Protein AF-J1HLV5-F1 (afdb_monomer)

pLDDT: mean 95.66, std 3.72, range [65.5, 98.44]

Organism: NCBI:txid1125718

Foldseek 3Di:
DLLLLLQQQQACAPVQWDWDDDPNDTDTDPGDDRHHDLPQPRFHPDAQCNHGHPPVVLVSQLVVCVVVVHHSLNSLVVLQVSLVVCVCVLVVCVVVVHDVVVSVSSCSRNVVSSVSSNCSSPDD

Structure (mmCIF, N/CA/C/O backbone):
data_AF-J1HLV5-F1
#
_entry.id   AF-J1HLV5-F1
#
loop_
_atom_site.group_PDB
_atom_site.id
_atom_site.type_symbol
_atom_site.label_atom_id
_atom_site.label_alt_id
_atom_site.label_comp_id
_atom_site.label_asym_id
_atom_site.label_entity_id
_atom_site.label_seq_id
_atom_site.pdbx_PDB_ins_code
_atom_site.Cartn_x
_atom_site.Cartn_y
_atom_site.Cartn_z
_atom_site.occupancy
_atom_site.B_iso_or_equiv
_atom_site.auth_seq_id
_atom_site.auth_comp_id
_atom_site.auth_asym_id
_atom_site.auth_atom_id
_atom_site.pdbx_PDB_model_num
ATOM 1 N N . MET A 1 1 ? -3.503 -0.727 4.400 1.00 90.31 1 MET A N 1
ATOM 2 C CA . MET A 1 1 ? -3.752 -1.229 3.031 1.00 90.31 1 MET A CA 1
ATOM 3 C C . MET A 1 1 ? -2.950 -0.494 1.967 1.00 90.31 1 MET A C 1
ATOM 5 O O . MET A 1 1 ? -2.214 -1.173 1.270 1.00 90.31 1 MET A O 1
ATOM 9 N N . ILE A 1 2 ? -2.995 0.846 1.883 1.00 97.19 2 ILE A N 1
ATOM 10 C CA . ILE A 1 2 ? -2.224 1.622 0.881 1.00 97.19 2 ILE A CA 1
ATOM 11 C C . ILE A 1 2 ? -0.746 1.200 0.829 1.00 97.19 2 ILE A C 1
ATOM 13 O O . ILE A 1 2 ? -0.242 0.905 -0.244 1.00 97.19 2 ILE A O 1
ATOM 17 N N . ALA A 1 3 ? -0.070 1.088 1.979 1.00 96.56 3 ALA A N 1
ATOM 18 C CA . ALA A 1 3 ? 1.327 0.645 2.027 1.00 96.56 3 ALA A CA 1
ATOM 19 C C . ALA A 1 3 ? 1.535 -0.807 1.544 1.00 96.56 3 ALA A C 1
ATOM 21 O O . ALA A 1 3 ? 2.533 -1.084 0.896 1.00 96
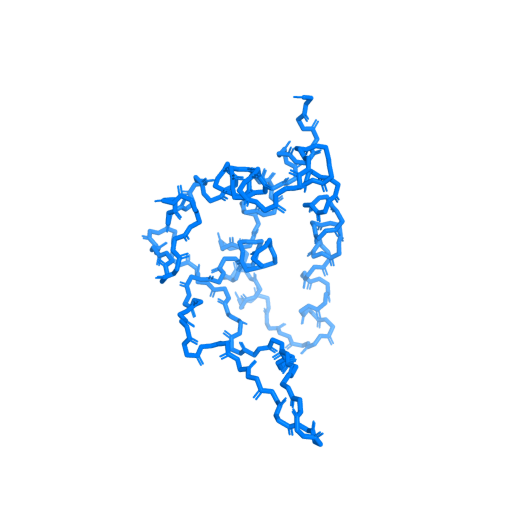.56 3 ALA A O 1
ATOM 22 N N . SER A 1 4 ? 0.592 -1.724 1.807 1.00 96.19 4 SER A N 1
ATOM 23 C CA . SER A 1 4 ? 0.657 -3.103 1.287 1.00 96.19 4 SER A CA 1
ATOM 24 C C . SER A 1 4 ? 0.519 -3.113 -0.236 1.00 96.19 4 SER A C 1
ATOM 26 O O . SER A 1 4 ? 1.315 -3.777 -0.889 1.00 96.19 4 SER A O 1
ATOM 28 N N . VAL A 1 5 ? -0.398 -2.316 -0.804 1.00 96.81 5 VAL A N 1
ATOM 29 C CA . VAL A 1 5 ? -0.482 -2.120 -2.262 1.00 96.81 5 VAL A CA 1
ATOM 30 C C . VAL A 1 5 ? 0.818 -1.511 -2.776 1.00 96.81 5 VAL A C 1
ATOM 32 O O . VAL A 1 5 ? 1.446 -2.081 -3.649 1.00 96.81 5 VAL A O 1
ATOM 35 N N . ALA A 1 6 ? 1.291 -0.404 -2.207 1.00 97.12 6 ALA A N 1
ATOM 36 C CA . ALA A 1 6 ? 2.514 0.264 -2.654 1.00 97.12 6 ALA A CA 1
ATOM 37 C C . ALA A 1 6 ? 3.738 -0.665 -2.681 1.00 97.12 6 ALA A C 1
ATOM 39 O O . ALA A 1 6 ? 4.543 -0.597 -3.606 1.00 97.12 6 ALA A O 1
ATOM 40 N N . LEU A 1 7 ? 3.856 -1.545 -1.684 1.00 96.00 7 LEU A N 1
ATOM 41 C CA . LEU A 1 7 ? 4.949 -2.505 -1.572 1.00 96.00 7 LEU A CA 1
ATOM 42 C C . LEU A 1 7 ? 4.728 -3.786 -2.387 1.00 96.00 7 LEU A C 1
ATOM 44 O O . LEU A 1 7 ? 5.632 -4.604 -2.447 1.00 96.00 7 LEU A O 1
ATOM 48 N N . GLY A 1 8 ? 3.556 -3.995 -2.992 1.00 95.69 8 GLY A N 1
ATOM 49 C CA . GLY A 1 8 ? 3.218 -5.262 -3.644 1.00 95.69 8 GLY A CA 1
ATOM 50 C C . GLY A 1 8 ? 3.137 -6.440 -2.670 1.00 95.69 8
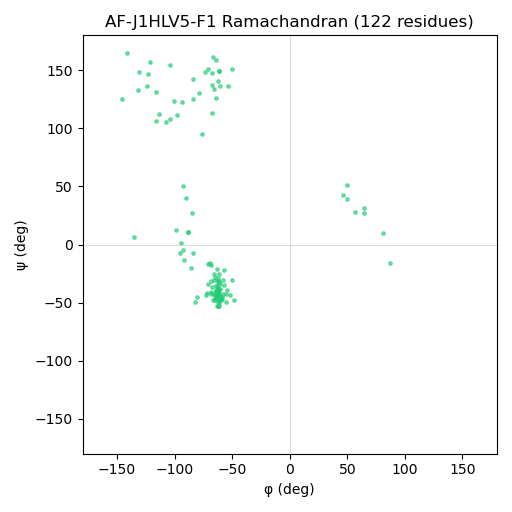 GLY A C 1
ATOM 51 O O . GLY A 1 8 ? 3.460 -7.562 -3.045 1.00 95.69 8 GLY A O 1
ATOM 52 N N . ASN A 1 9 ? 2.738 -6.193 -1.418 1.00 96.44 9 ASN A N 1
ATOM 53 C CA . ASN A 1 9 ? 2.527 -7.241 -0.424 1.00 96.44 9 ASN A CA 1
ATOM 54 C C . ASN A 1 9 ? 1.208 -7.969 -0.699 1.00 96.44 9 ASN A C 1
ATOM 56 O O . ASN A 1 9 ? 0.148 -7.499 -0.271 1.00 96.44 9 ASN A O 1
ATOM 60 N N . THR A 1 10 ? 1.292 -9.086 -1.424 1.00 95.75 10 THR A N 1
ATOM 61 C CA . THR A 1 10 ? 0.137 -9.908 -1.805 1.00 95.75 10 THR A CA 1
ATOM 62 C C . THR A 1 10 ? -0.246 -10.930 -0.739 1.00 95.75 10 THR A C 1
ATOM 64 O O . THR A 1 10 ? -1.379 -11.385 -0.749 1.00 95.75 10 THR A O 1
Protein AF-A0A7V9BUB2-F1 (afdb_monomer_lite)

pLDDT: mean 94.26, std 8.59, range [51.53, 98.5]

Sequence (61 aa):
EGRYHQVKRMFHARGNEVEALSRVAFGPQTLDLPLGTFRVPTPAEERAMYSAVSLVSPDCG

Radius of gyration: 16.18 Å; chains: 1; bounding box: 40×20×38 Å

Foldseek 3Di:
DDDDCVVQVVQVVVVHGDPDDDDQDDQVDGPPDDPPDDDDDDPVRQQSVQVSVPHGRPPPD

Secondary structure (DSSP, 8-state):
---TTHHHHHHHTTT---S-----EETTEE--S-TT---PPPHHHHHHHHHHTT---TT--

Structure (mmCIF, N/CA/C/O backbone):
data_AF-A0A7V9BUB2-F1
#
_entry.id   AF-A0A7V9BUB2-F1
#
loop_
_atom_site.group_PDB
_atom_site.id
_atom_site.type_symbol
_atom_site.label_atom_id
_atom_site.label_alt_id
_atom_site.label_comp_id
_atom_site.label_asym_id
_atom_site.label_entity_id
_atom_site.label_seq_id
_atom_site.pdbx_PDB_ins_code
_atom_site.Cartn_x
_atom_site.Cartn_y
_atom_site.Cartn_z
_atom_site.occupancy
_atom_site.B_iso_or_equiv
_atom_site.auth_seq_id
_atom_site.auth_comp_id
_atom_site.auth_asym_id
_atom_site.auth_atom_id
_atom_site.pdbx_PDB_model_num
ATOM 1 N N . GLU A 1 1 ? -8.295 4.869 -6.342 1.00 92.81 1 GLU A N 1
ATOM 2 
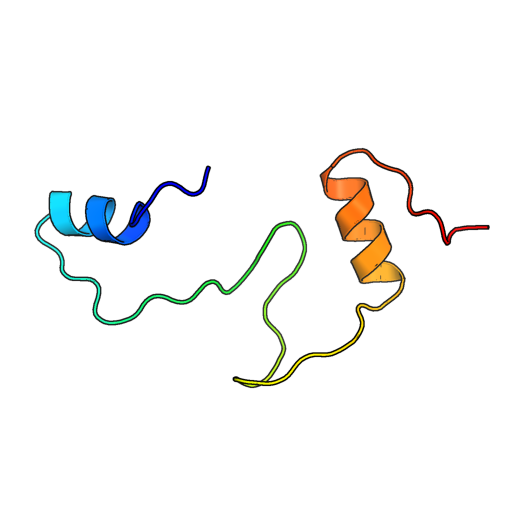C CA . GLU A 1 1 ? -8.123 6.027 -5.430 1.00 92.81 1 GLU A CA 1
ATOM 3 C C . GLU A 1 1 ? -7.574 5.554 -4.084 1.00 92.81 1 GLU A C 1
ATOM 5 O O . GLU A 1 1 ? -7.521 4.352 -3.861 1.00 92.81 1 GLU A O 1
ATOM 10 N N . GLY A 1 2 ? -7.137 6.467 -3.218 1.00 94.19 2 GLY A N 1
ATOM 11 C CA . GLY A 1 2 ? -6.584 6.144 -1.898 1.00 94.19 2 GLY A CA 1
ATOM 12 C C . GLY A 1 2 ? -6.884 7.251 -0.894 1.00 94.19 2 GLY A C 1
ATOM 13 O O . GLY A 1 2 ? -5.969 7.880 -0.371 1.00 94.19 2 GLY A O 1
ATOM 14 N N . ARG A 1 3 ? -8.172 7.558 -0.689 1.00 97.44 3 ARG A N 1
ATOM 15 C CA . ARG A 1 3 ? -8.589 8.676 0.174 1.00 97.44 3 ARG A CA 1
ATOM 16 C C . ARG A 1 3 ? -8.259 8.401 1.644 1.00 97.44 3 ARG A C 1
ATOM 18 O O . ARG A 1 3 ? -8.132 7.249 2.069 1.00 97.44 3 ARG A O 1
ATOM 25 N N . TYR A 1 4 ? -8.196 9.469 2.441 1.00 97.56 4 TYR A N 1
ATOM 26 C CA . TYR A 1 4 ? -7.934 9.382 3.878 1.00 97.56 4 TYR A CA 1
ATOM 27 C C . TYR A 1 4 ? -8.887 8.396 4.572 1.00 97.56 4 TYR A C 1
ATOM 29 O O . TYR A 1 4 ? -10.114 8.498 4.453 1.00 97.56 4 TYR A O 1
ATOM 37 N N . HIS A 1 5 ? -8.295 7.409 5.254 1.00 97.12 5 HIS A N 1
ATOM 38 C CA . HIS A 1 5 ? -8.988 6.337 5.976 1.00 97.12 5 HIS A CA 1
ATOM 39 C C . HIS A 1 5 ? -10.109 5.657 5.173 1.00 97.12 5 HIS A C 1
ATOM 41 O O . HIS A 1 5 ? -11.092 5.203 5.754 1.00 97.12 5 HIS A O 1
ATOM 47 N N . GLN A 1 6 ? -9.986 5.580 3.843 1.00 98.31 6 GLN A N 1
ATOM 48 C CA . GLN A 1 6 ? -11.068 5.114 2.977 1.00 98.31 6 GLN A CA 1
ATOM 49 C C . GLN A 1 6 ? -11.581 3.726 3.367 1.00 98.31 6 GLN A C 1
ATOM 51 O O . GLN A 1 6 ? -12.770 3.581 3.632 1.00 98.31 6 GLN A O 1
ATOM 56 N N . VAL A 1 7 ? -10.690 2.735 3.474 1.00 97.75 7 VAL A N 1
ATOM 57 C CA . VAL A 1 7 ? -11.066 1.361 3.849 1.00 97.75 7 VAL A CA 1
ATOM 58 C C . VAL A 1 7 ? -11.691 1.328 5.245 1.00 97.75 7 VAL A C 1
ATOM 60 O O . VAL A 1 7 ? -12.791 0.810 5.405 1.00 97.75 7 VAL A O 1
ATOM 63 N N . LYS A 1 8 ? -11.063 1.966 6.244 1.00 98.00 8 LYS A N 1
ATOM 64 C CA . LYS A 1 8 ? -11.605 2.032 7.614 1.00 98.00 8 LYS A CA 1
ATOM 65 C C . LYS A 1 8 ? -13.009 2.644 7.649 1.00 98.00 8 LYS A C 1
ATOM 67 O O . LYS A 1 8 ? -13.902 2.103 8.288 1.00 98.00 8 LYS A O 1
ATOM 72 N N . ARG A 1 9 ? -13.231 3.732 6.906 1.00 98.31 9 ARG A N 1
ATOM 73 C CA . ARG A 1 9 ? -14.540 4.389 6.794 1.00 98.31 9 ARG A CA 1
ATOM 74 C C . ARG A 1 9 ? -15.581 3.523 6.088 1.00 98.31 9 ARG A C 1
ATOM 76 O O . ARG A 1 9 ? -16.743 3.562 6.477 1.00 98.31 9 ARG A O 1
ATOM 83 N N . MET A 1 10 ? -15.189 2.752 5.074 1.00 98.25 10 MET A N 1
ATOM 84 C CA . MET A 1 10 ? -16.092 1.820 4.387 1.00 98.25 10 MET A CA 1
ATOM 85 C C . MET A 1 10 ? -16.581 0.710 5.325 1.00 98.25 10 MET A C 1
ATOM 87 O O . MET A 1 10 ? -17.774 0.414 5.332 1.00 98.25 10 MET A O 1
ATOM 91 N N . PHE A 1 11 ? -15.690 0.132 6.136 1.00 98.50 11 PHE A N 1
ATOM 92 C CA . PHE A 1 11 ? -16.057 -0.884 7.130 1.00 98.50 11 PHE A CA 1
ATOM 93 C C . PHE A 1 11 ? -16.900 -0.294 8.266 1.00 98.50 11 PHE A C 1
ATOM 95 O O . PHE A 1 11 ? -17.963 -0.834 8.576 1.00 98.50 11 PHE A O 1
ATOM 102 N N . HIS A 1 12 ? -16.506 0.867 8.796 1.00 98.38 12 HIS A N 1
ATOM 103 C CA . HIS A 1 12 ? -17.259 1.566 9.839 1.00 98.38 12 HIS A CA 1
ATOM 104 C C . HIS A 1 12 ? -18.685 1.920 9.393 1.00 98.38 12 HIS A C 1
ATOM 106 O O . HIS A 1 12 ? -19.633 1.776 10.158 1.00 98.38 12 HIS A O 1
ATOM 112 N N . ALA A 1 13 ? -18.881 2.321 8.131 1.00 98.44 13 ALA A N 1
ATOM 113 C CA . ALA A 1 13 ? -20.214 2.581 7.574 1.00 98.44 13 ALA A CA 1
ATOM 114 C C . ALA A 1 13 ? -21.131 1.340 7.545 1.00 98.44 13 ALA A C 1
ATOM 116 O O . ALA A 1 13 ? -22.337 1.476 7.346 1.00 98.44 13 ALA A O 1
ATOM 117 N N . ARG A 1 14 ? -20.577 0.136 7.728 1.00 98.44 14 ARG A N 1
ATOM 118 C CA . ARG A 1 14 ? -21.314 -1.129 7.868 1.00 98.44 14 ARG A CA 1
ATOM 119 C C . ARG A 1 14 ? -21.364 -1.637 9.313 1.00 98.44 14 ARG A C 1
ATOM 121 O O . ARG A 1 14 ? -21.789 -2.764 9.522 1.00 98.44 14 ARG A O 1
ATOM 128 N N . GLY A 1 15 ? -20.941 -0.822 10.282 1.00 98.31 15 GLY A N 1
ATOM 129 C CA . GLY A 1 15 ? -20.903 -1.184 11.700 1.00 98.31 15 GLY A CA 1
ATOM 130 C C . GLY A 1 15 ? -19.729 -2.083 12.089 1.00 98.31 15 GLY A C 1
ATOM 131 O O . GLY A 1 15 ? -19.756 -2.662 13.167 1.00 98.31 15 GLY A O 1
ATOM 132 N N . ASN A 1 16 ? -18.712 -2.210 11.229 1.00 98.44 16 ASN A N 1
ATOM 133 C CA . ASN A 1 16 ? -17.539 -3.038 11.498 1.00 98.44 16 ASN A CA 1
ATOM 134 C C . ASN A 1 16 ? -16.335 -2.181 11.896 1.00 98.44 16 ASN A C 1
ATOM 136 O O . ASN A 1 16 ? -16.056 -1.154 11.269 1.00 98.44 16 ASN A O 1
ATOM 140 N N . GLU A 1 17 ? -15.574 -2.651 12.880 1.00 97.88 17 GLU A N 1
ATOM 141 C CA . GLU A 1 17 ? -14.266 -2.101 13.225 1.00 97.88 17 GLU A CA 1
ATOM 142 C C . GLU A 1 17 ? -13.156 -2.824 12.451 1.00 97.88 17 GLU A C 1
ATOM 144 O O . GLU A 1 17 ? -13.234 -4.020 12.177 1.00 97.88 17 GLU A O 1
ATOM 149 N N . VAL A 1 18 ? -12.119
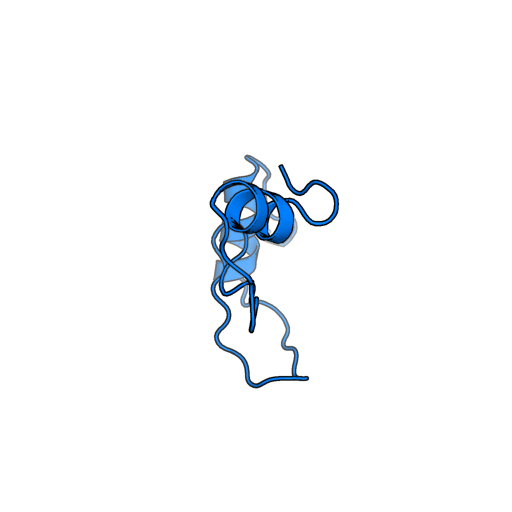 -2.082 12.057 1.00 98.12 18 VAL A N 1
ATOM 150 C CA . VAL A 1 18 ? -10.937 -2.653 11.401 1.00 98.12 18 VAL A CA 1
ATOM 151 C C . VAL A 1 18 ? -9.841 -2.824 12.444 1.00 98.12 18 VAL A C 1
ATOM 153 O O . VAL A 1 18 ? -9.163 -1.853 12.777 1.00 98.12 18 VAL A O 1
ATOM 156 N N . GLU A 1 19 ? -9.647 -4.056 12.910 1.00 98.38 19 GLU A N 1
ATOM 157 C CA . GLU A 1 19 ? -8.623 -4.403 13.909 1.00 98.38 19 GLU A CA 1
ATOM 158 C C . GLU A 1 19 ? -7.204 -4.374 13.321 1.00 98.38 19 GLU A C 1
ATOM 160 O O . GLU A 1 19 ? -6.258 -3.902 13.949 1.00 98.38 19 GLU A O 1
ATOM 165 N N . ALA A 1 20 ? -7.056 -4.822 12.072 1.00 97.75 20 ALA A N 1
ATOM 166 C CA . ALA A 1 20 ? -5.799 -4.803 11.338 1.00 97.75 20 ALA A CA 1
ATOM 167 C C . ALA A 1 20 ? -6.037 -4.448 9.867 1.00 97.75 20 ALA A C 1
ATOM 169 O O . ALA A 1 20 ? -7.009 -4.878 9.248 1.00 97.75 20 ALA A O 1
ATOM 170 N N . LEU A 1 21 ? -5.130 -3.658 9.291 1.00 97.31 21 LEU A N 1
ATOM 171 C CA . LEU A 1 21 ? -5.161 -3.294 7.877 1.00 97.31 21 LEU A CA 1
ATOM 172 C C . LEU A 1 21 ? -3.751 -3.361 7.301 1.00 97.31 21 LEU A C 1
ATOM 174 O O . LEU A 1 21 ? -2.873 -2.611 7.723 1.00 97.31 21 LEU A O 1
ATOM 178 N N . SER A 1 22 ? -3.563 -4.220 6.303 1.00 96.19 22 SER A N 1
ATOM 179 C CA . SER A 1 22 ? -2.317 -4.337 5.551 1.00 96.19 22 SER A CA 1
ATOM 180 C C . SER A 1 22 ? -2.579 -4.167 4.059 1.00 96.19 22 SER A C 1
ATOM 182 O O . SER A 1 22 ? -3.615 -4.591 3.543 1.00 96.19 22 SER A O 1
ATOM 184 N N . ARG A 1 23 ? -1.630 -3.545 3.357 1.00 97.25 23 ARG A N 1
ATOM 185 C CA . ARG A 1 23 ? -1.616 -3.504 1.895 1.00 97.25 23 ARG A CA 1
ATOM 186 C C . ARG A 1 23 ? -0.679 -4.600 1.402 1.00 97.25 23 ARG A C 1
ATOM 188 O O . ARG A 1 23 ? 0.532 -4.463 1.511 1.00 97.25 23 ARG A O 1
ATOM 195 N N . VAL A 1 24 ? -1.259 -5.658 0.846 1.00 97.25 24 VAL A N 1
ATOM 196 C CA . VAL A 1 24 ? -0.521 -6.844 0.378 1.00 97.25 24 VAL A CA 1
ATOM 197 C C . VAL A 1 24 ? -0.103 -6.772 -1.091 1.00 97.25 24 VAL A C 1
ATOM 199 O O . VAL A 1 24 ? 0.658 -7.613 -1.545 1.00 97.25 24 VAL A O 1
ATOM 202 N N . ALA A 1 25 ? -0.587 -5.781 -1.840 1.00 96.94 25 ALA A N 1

**What you should do:** Write out exactly the lines of the material above, starting with the first and finishing with the line that contains "ATOM 26 O O", without pictures.

**Exercise output:**
Protein AF-J1HLV5-F1 (afdb_monomer)

pLDDT: mean 95.66, std 3.72, range [65.5, 98.44]

Organism: NCBI:txid1125718

Foldseek 3Di:
DLLLLLQQQQACAPVQWDWDDDPNDTDTDPGDDRHHDLPQPRFHPDAQCNHGHPPVVLVSQLVVCVVVVHHSLNSLVVLQVSLVVCVCVLVVCVVVVHDVVVSVSSCSRNVVSSVSSNCSSPDD

Structure (mmCIF, N/CA/C/O backbone):
data_AF-J1HLV5-F1
#
_entry.id   AF-J1HLV5-F1
#
loop_
_atom_site.group_PDB
_atom_site.id
_atom_site.type_symbol
_atom_site.label_atom_id
_atom_site.label_alt_id
_atom_site.label_comp_id
_atom_site.label_asym_id
_atom_site.label_entity_id
_atom_site.label_seq_id
_atom_site.pdbx_PDB_ins_code
_atom_site.Cartn_x
_atom_site.Cartn_y
_atom_site.Cartn_z
_atom_site.occupancy
_atom_site.B_iso_or_equiv
_atom_site.auth_seq_id
_atom_site.auth_comp_id
_atom_site.auth_asym_id
_atom_site.auth_atom_id
_atom_site.pdbx_PDB_model_num
ATOM 1 N N . MET A 1 1 ? -3.503 -0.727 4.400 1.00 90.31 1 MET A N 1
ATOM 2 C CA . MET A 1 1 ? -3.752 -1.229 3.031 1.00 90.31 1 MET A CA 1
ATOM 3 C C . MET A 1 1 ? -2.950 -0.494 1.967 1.00 90.31 1 MET A C 1
ATOM 5 O O . MET A 1 1 ? -2.214 -1.173 1.270 1.00 90.31 1 MET A O 1
ATOM 9 N N . ILE A 1 2 ? -2.995 0.846 1.883 1.00 97.19 2 ILE A N 1
ATOM 10 C CA . ILE A 1 2 ? -2.224 1.622 0.881 1.00 97.19 2 ILE A CA 1
ATOM 11 C C . ILE A 1 2 ? -0.746 1.200 0.829 1.00 97.19 2 ILE A C 1
ATOM 13 O O . ILE A 1 2 ? -0.242 0.905 -0.244 1.00 97.19 2 ILE A O 1
ATOM 17 N N . ALA A 1 3 ? -0.070 1.088 1.979 1.00 96.56 3 ALA A N 1
ATOM 18 C CA . ALA A 1 3 ? 1.327 0.645 2.027 1.00 96.56 3 ALA A CA 1
ATOM 19 C C . ALA A 1 3 ? 1.535 -0.807 1.544 1.00 96.56 3 ALA A C 1
ATOM 21 O O . ALA A 1 3 ? 2.533 -1.084 0.896 1.00 96
.56 3 ALA A O 1
ATOM 22 N N . SER A 1 4 ? 0.592 -1.724 1.807 1.00 96.19 4 SER A N 1
ATOM 23 C CA . SER A 1 4 ? 0.657 -3.103 1.287 1.00 96.19 4 SER A CA 1
ATOM 24 C C . SER A 1 4 ? 0.519 -3.113 -0.236 1.00 96.19 4 SER A C 1
ATOM 26 O O . SER A 1 4 ? 1.315 -3.777 -0.889 1.00 96.19 4 SER A O 1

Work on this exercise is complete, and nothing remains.